KEY TAKEAWAYS
- The study aimed to investigate the superior efficacy of personalized ibrutinib-venetoclax therapy, guided by MRD vs FCR in CLL pts.
- The primary endpoint was to determine PFS.
- Researchers concluded that MRD-directed ibrutinib-venetoclax demonstrated superior PFS and favorable OS compared to FCR in CLL.
The combination of ibrutinib and venetoclax has demonstrated improved outcomes in chronic lymphocytic leukemia (CLL) compared to chemoimmunotherapy. Talha Munir and his team aimed to investigate whether ibrutinib-venetoclax, with personalized treatment duration based on measurable residual disease (MRD), is more effective than fludarabine-cyclophosphamide-rituximab (FCR) is unclear.
Researchers performed an inclusive analysis within a phase 3, multicenter, randomized, controlled, open-label platform trial involving untreated CLL patients. A comparison was made between ibrutinib-venetoclax and ibrutinib monotherapy versus FCR. In the ibrutinib-venetoclax group, venetoclax supplementation followed 2 months of ibrutinib for up to 6 years, with therapy duration determined by MRD in peripheral blood and bone marrow, set at double the time required for achieving undetectable MRD. The primary endpoint assessed was progression-free survival in the ibrutinib-venetoclax group compared with FCR. Key secondary endpoints encompassed overall survival, response rates, MRD status, and safety outcomes.
About 523 patients were randomly assigned to either the ibrutinib-venetoclax group or the FCR group. After a median follow-up of 43.7 months, disease progression or death occurred in 12 patients in the ibrutinib-venetoclax group and 75 patients in the FCR group (HR, 0.13; 95% CI, 0.07 to 0.24; P<0.001). In the ibrutinib-venetoclax group, 9 deaths were reported compared to 25 pts in the FCR group (HR, 0.31; 95% CI, 0.15 to 0.67).

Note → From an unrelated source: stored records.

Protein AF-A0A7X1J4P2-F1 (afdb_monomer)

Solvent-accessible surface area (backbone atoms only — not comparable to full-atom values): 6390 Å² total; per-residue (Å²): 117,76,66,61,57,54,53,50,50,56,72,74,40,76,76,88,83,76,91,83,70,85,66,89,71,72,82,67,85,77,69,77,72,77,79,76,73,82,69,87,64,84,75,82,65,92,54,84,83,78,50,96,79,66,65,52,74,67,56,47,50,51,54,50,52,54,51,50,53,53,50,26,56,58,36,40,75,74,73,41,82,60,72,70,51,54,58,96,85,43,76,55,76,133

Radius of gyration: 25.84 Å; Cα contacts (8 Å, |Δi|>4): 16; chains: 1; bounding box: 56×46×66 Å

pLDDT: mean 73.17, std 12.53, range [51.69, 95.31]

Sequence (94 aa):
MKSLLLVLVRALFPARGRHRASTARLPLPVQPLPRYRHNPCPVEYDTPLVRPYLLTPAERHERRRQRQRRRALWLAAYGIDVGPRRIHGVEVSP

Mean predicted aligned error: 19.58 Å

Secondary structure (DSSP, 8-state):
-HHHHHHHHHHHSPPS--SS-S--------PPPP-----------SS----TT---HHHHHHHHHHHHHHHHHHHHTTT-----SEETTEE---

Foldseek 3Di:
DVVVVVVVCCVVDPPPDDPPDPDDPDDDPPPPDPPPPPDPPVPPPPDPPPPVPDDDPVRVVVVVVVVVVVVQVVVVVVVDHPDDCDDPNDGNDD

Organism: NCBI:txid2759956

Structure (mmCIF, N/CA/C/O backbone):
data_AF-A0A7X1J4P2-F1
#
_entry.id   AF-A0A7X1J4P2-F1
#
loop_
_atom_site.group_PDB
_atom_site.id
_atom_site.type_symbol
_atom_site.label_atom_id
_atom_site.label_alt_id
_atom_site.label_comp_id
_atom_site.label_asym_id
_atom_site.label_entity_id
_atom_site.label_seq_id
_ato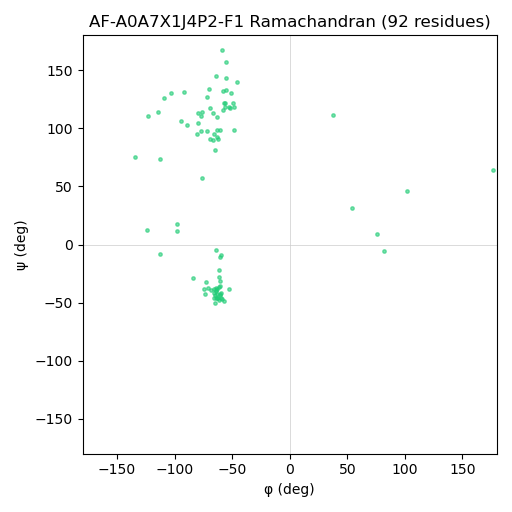m_site.pdbx_PDB_ins_code
_atom_site.Cartn_x
_atom_site.Cartn_y
_atom_site.Cartn_z
_atom_site.occupancy
_atom_site.B_iso_or_equiv
_atom_site.auth_seq_id
_atom_site.auth_comp_id
_atom_site.auth_asym_id
_atom_site.auth_atom_id
_atom_sit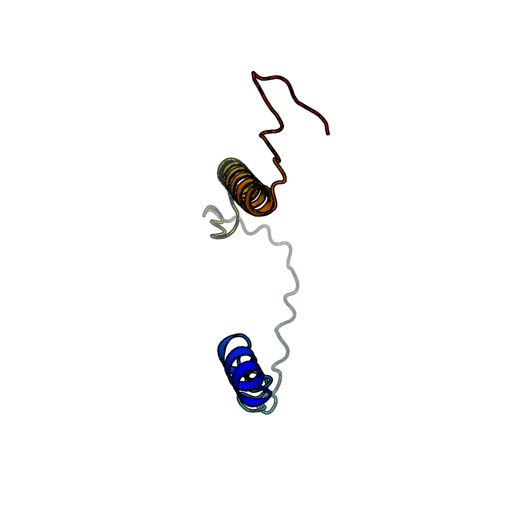e.pdbx_PDB_model_num
ATOM 1 N N . MET A 1 1 ? -5.763 -30.812 -34.092 1.00 58.06 1 MET A N 1
ATOM 2 C CA . MET A 1 1 ? -5.506 -29.458 -33.537 1.00 58.06 1 MET A CA 1
ATOM 3 C C . MET A 1 1 ? -6.602 -28.949 -32.589 1.00 58.06 1 MET A C 1
ATOM 5 O O . MET A 1 1 ? -6.255 -28.394 -31.558 1.00 58.06 1 MET A O 1
ATOM 9 N N . LYS A 1 2 ? -7.903 -29.17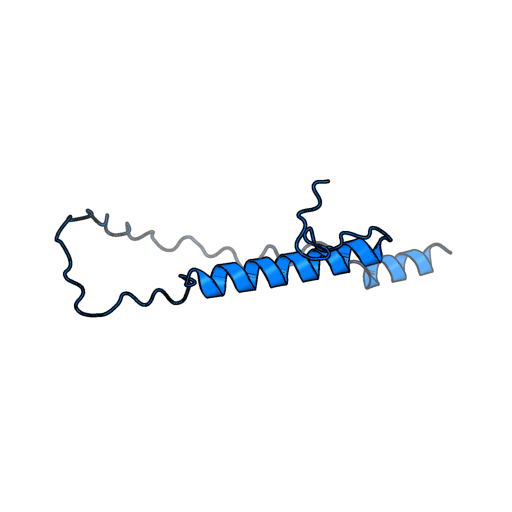6 -32.850 1.00 59.59 2 LYS A N 1
ATOM 10 C CA . LYS A 1 2 ? -9.013 -28.751 -31.957 1.00 59.59 2 LYS A CA 1
ATOM 11 C C . LYS A 1 2 ? -9.002 -29.364 -30.540 1.00 59.59 2 LYS A C 1
ATOM 13 O O . LYS A 1 2 ? -9.480 -28.739 -29.601 1.00 59.59 2 LYS A O 1
ATOM 18 N N . SER A 1 3 ? -8.441 -30.560 -30.374 1.00 70.94 3 SER A N 1
ATOM 19 C CA . SER A 1 3 ? -8.425 -31.316 -29.113 1.00 70.94 3 SER A CA 1
ATOM 20 C C . SER A 1 3 ? -7.449 -30.767 -28.064 1.00 70.94 3 SER A C 1
ATOM 22 O O . SER A 1 3 ? -7.793 -30.707 -26.889 1.00 70.94 3 SER A O 1
ATOM 24 N N . LEU A 1 4 ? -6.266 -30.306 -28.479 1.00 80.56 4 LEU A N 1
ATOM 25 C CA . LEU A 1 4 ? -5.232 -29.781 -27.572 1.00 80.56 4 LEU A CA 1
ATOM 26 C C . LEU A 1 4 ? -5.656 -28.458 -26.917 1.00 80.56 4 LEU A C 1
ATOM 28 O O . LEU A 1 4 ? -5.463 -28.251 -25.721 1.00 80.56 4 LEU A O 1
ATOM 32 N N . LEU A 1 5 ? -6.317 -27.595 -27.690 1.00 81.31 5 LEU A N 1
ATOM 33 C CA . LEU A 1 5 ? -6.833 -26.314 -27.210 1.00 81.31 5 LEU A CA 1
ATOM 34 C C . LEU A 1 5 ? -7.918 -26.513 -26.137 1.00 81.31 5 LEU A C 1
ATOM 36 O O . LEU A 1 5 ? -7.926 -25.822 -25.123 1.00 81.31 5 LEU A O 1
ATOM 40 N N . LEU A 1 6 ? -8.785 -27.516 -26.307 1.00 76.94 6 LEU A N 1
ATOM 41 C CA . LEU A 1 6 ? -9.814 -27.876 -25.323 1.00 76.94 6 LEU A CA 1
ATOM 42 C C . LEU A 1 6 ? -9.229 -28.374 -23.993 1.00 76.94 6 LEU A C 1
ATOM 44 O O . LEU A 1 6 ? -9.770 -28.055 -22.932 1.00 76.94 6 LEU A O 1
ATOM 48 N N . VAL A 1 7 ? -8.129 -29.132 -24.041 1.00 79.19 7 VAL A N 1
ATOM 49 C CA . VAL A 1 7 ? -7.420 -29.603 -22.839 1.00 79.19 7 VAL A CA 1
ATOM 50 C C . VAL A 1 7 ? -6.820 -28.422 -22.076 1.00 79.19 7 VAL A C 1
ATOM 52 O O . VAL A 1 7 ? -7.034 -28.302 -20.871 1.00 79.19 7 VAL A O 1
ATOM 55 N N . LEU A 1 8 ? -6.157 -27.504 -22.784 1.00 79.31 8 LEU A N 1
ATOM 56 C CA . LEU A 1 8 ? -5.579 -26.293 -22.194 1.00 79.31 8 LEU A CA 1
ATOM 57 C C . LEU A 1 8 ? -6.636 -25.401 -21.534 1.00 79.31 8 LEU A C 1
ATOM 59 O O . LEU A 1 8 ? -6.439 -24.949 -20.410 1.00 79.31 8 LEU A O 1
ATOM 63 N N . VAL A 1 9 ? -7.784 -25.192 -22.182 1.00 79.25 9 VAL A N 1
ATOM 64 C CA . VAL A 1 9 ? -8.855 -24.346 -21.628 1.00 79.25 9 VAL A CA 1
ATOM 65 C C . VAL A 1 9 ? -9.457 -24.946 -20.353 1.00 79.25 9 VAL A C 1
ATOM 67 O O . VAL A 1 9 ? -9.738 -24.203 -19.418 1.00 79.25 9 VAL A O 1
ATOM 70 N N . ARG A 1 10 ? -9.621 -26.274 -20.268 1.00 73.12 10 ARG A N 1
ATOM 71 C CA . ARG A 1 10 ? -10.126 -26.939 -19.049 1.00 73.12 10 ARG A CA 1
ATOM 72 C C . ARG A 1 10 ? -9.115 -26.965 -17.906 1.00 73.12 10 ARG A C 1
ATOM 74 O O . ARG A 1 10 ? -9.525 -26.937 -16.751 1.00 73.12 10 ARG A O 1
ATOM 81 N N . ALA A 1 11 ? -7.826 -27.052 -18.225 1.00 76.62 11 ALA A N 1
ATOM 82 C CA . ALA A 1 11 ? -6.768 -27.026 -17.223 1.00 76.62 11 ALA A CA 1
ATOM 83 C C . ALA A 1 11 ? -6.572 -25.616 -16.650 1.00 76.62 11 ALA A C 1
ATOM 85 O O . ALA A 1 11 ? -6.414 -25.454 -15.444 1.00 76.62 11 ALA A O 1
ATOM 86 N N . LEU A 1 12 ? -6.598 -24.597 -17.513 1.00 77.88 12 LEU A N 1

At the 3-year mark, 58.0% of patients in the ibrutinib-venetoclax group discontinued therapy due to undetectable MRD. Following 5 years of ibrutinib-venetoclax treatment, 65.9% had undetectable MRD in the bone marrow, and 92.7% had undetectable MRD in the peripheral blood.

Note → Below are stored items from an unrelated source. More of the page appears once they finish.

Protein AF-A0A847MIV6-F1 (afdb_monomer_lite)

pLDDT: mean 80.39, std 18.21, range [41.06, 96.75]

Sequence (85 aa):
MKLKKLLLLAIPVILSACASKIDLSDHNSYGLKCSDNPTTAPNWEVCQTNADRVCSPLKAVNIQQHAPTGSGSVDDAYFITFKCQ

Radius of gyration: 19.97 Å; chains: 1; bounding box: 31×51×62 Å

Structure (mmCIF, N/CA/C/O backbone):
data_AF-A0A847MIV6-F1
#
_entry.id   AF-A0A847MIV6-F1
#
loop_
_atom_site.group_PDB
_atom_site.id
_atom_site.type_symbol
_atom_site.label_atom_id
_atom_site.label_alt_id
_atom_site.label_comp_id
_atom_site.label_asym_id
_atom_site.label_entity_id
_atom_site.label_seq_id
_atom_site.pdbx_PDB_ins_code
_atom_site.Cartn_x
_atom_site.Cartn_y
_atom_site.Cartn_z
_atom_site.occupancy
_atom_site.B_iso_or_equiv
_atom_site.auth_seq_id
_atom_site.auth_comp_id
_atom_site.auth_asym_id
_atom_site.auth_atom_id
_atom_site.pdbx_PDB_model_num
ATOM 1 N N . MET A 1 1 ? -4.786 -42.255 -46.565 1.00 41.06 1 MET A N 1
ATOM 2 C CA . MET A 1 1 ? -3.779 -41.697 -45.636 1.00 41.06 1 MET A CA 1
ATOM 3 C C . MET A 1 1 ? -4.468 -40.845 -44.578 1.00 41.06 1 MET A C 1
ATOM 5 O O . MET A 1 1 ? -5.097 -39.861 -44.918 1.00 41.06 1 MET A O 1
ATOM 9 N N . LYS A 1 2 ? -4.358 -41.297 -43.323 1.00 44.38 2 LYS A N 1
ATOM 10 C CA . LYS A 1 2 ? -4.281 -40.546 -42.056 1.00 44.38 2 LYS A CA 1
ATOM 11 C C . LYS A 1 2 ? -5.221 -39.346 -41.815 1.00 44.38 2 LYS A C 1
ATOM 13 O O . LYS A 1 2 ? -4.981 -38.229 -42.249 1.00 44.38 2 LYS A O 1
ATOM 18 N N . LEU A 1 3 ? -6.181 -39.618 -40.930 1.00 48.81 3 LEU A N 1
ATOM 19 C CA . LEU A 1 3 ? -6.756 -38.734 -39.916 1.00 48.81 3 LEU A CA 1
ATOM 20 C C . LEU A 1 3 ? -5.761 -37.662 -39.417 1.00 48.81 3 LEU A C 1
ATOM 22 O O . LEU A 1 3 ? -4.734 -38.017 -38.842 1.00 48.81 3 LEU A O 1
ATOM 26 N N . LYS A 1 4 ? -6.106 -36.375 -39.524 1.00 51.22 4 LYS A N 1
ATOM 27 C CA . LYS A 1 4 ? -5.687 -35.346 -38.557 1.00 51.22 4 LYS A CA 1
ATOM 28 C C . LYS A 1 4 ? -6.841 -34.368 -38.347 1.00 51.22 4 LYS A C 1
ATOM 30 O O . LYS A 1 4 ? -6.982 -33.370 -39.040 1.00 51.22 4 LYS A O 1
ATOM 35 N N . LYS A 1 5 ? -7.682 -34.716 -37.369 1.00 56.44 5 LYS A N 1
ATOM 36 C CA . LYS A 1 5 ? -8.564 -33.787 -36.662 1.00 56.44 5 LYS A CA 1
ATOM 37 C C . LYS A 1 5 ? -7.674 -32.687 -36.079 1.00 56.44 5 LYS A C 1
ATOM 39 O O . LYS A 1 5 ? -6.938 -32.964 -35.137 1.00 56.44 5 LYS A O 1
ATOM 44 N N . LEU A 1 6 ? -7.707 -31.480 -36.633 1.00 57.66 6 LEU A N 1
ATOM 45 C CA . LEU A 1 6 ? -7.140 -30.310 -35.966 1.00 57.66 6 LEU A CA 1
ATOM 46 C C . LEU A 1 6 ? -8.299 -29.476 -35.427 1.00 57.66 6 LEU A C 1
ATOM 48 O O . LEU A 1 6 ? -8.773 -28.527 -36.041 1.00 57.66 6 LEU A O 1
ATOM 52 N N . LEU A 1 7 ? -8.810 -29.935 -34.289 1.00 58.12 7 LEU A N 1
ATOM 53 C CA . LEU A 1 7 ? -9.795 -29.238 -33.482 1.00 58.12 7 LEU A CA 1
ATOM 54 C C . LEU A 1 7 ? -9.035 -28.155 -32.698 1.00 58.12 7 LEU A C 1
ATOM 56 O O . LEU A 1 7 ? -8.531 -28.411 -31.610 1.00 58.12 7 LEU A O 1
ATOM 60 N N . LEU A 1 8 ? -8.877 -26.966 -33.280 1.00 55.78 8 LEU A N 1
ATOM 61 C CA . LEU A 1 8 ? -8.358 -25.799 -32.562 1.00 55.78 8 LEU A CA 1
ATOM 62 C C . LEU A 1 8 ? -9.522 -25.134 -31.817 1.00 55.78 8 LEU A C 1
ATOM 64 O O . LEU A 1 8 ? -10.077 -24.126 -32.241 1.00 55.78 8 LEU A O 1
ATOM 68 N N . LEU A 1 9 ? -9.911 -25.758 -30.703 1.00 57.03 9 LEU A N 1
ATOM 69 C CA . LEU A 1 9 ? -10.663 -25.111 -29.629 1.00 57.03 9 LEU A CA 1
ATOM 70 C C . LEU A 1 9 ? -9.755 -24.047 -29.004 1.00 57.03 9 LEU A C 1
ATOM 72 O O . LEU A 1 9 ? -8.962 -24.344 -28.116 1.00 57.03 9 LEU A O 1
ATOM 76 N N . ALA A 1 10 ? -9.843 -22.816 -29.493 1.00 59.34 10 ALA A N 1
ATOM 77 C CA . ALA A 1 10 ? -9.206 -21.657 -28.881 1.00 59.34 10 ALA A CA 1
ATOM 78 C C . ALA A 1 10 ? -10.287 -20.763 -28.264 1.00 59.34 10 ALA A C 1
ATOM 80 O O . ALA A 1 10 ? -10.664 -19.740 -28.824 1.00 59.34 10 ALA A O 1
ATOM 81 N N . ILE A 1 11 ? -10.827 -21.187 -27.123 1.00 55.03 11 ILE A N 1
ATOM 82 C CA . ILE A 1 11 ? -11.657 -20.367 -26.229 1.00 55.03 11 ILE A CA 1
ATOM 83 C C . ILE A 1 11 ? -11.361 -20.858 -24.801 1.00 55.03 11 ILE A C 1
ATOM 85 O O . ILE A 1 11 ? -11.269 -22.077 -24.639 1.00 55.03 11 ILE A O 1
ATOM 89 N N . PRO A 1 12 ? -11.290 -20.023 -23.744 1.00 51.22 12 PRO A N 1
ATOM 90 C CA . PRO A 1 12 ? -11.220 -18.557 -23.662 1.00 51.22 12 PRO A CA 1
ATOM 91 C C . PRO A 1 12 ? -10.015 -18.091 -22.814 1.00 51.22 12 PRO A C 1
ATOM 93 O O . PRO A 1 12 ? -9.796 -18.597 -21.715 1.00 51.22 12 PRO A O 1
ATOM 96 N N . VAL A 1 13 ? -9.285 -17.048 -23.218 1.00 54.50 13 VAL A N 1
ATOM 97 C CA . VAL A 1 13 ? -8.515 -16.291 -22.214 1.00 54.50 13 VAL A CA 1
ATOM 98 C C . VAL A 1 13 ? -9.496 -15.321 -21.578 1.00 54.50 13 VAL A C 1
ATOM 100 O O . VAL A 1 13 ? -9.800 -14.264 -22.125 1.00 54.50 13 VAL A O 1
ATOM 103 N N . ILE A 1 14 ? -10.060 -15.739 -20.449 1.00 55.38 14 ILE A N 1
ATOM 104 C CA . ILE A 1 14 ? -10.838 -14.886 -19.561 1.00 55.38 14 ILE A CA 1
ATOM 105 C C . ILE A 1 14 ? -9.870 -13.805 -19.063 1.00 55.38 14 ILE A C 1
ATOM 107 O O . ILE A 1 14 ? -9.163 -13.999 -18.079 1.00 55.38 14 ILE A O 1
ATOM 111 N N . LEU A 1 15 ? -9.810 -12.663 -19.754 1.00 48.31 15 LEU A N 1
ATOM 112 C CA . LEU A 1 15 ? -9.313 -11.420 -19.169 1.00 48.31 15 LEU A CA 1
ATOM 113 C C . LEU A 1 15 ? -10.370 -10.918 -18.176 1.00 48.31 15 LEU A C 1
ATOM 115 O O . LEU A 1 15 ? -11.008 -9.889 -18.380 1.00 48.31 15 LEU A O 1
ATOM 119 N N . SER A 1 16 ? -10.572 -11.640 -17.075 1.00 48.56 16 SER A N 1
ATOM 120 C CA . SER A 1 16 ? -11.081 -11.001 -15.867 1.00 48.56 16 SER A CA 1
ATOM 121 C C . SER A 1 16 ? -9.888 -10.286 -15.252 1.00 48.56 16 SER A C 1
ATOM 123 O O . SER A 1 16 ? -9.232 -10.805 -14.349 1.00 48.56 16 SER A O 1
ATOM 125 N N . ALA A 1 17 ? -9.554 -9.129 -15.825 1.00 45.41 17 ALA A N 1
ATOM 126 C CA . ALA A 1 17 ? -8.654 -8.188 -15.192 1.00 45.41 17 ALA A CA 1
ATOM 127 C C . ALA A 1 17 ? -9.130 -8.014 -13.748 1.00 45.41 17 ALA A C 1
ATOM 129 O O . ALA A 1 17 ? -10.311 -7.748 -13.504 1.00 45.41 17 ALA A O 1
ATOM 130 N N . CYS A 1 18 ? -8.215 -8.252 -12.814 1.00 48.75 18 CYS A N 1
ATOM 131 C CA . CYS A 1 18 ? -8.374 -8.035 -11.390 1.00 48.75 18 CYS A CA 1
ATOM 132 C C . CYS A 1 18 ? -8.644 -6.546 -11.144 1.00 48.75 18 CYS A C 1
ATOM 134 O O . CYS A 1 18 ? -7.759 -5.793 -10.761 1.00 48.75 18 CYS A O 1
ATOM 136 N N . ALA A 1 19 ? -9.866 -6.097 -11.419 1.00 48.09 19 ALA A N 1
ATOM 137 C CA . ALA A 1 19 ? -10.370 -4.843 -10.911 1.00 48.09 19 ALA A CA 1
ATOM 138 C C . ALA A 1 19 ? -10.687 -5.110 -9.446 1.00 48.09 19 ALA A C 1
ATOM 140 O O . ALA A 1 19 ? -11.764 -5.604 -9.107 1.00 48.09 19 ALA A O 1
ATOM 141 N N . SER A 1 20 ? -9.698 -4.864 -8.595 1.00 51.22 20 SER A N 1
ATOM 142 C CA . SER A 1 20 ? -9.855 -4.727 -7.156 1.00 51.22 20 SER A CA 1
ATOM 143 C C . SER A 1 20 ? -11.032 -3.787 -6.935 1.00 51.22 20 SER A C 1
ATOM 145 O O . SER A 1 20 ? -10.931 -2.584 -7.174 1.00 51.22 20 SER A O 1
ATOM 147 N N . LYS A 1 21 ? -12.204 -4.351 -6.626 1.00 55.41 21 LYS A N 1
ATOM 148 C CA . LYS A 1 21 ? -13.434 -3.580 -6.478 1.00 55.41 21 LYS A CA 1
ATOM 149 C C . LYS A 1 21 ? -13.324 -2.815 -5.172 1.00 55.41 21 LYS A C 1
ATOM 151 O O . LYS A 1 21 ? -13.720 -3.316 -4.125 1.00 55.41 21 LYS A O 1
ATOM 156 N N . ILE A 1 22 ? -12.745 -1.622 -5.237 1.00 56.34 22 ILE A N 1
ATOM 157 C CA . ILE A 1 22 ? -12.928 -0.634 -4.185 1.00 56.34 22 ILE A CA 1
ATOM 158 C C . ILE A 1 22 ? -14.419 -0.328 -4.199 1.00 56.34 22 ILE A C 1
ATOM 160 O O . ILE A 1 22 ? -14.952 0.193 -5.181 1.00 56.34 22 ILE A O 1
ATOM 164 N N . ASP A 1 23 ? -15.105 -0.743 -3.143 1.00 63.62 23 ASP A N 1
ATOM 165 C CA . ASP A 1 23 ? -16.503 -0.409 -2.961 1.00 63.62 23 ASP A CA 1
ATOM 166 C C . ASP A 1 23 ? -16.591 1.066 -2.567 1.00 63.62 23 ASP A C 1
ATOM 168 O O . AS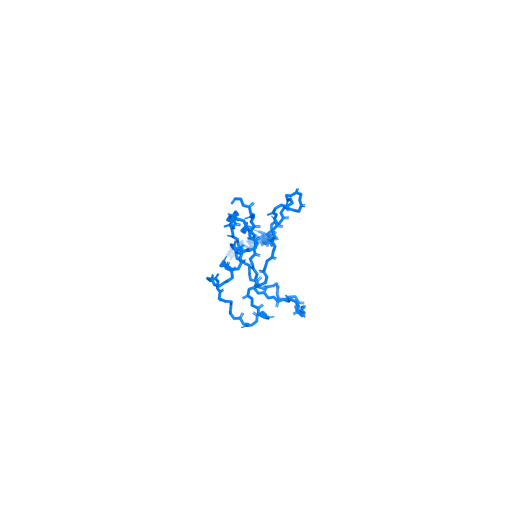P A 1 23 ? -16.429 1.421 -1.404 1.00 63.62 23 ASP A O 1
ATOM 172 N N . LEU A 1 24 ? -16.806 1.925 -3.564 1.00 60.12 24 LEU A N 1
ATOM 173 C CA . LEU A 1 24 ? -16.955 3.369 -3.377 1.00 60.12 24 LEU A CA 1
ATOM 174 C C . LEU A 1 24 ? -18.277 3.748 -2.691 1.00 60.12 24 LEU A C 1
ATOM 176 O O . LEU A 1 24 ? -18.443 4.905 -2.315 1.00 60.12 24 LEU A O 1
ATOM 180 N N . SER A 1 25 ? -19.219 2.806 -2.545 1.00 68.69 25 SER A N 1
ATOM 181 C CA . SER A 1 25 ? -20.427 3.019 -1.742 1.00 68.69 25 SER A CA 1
ATOM 182 C C . SER A 1 25 ? -20.177 2.801 -0.248 1.00 68.69 25 SER A C 1
ATOM 184 O O . SER A 1 25 ? -20.945 3.284 0.582 1.00 68.69 25 SER A O 1
ATOM 186 N N . ASP A 1 26 ? -19.072 2.135 0.099 1.00 69.12 26 ASP A N 1
ATOM 187 C CA . ASP A 1 26 ? -18.573 2.044 1.463 1.00 69.12 26 ASP A CA 1
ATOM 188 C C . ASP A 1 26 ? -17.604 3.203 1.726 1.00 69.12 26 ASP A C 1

The risk of infection was comparable between the ibrutinib-venetoclax and FCR groups. However, the ibrutinib-venetoclax group exhibited a higher percentage of patients with cardiac serious adverse events compared to the FCR group (10.7% vs. 0.4%).
The study concluded that MRD-directed ibrutinib-venetoclax not only improved progression-free survival compared to FCR but also demonstrated favorable overall survival outcomes.
The study is sponsored by Cancer Research UK
Source: https://pubmed.ncbi.nlm.nih.gov/38078508/
Munir T, Cairns DA, Bloor A, et al (2024). National Cancer Research Institute Chronic Lymphocytic Leukemia Subgroup. “Chronic Lymphocytic Leukemia Therapy Guided by Measurable Residual Disease.” N Engl J Med. 2024 Jan 25;390(4):326-337. doi: 10.1056/NEJMoa2310063. Epub 2023 Dec 10. PMID: 38078508.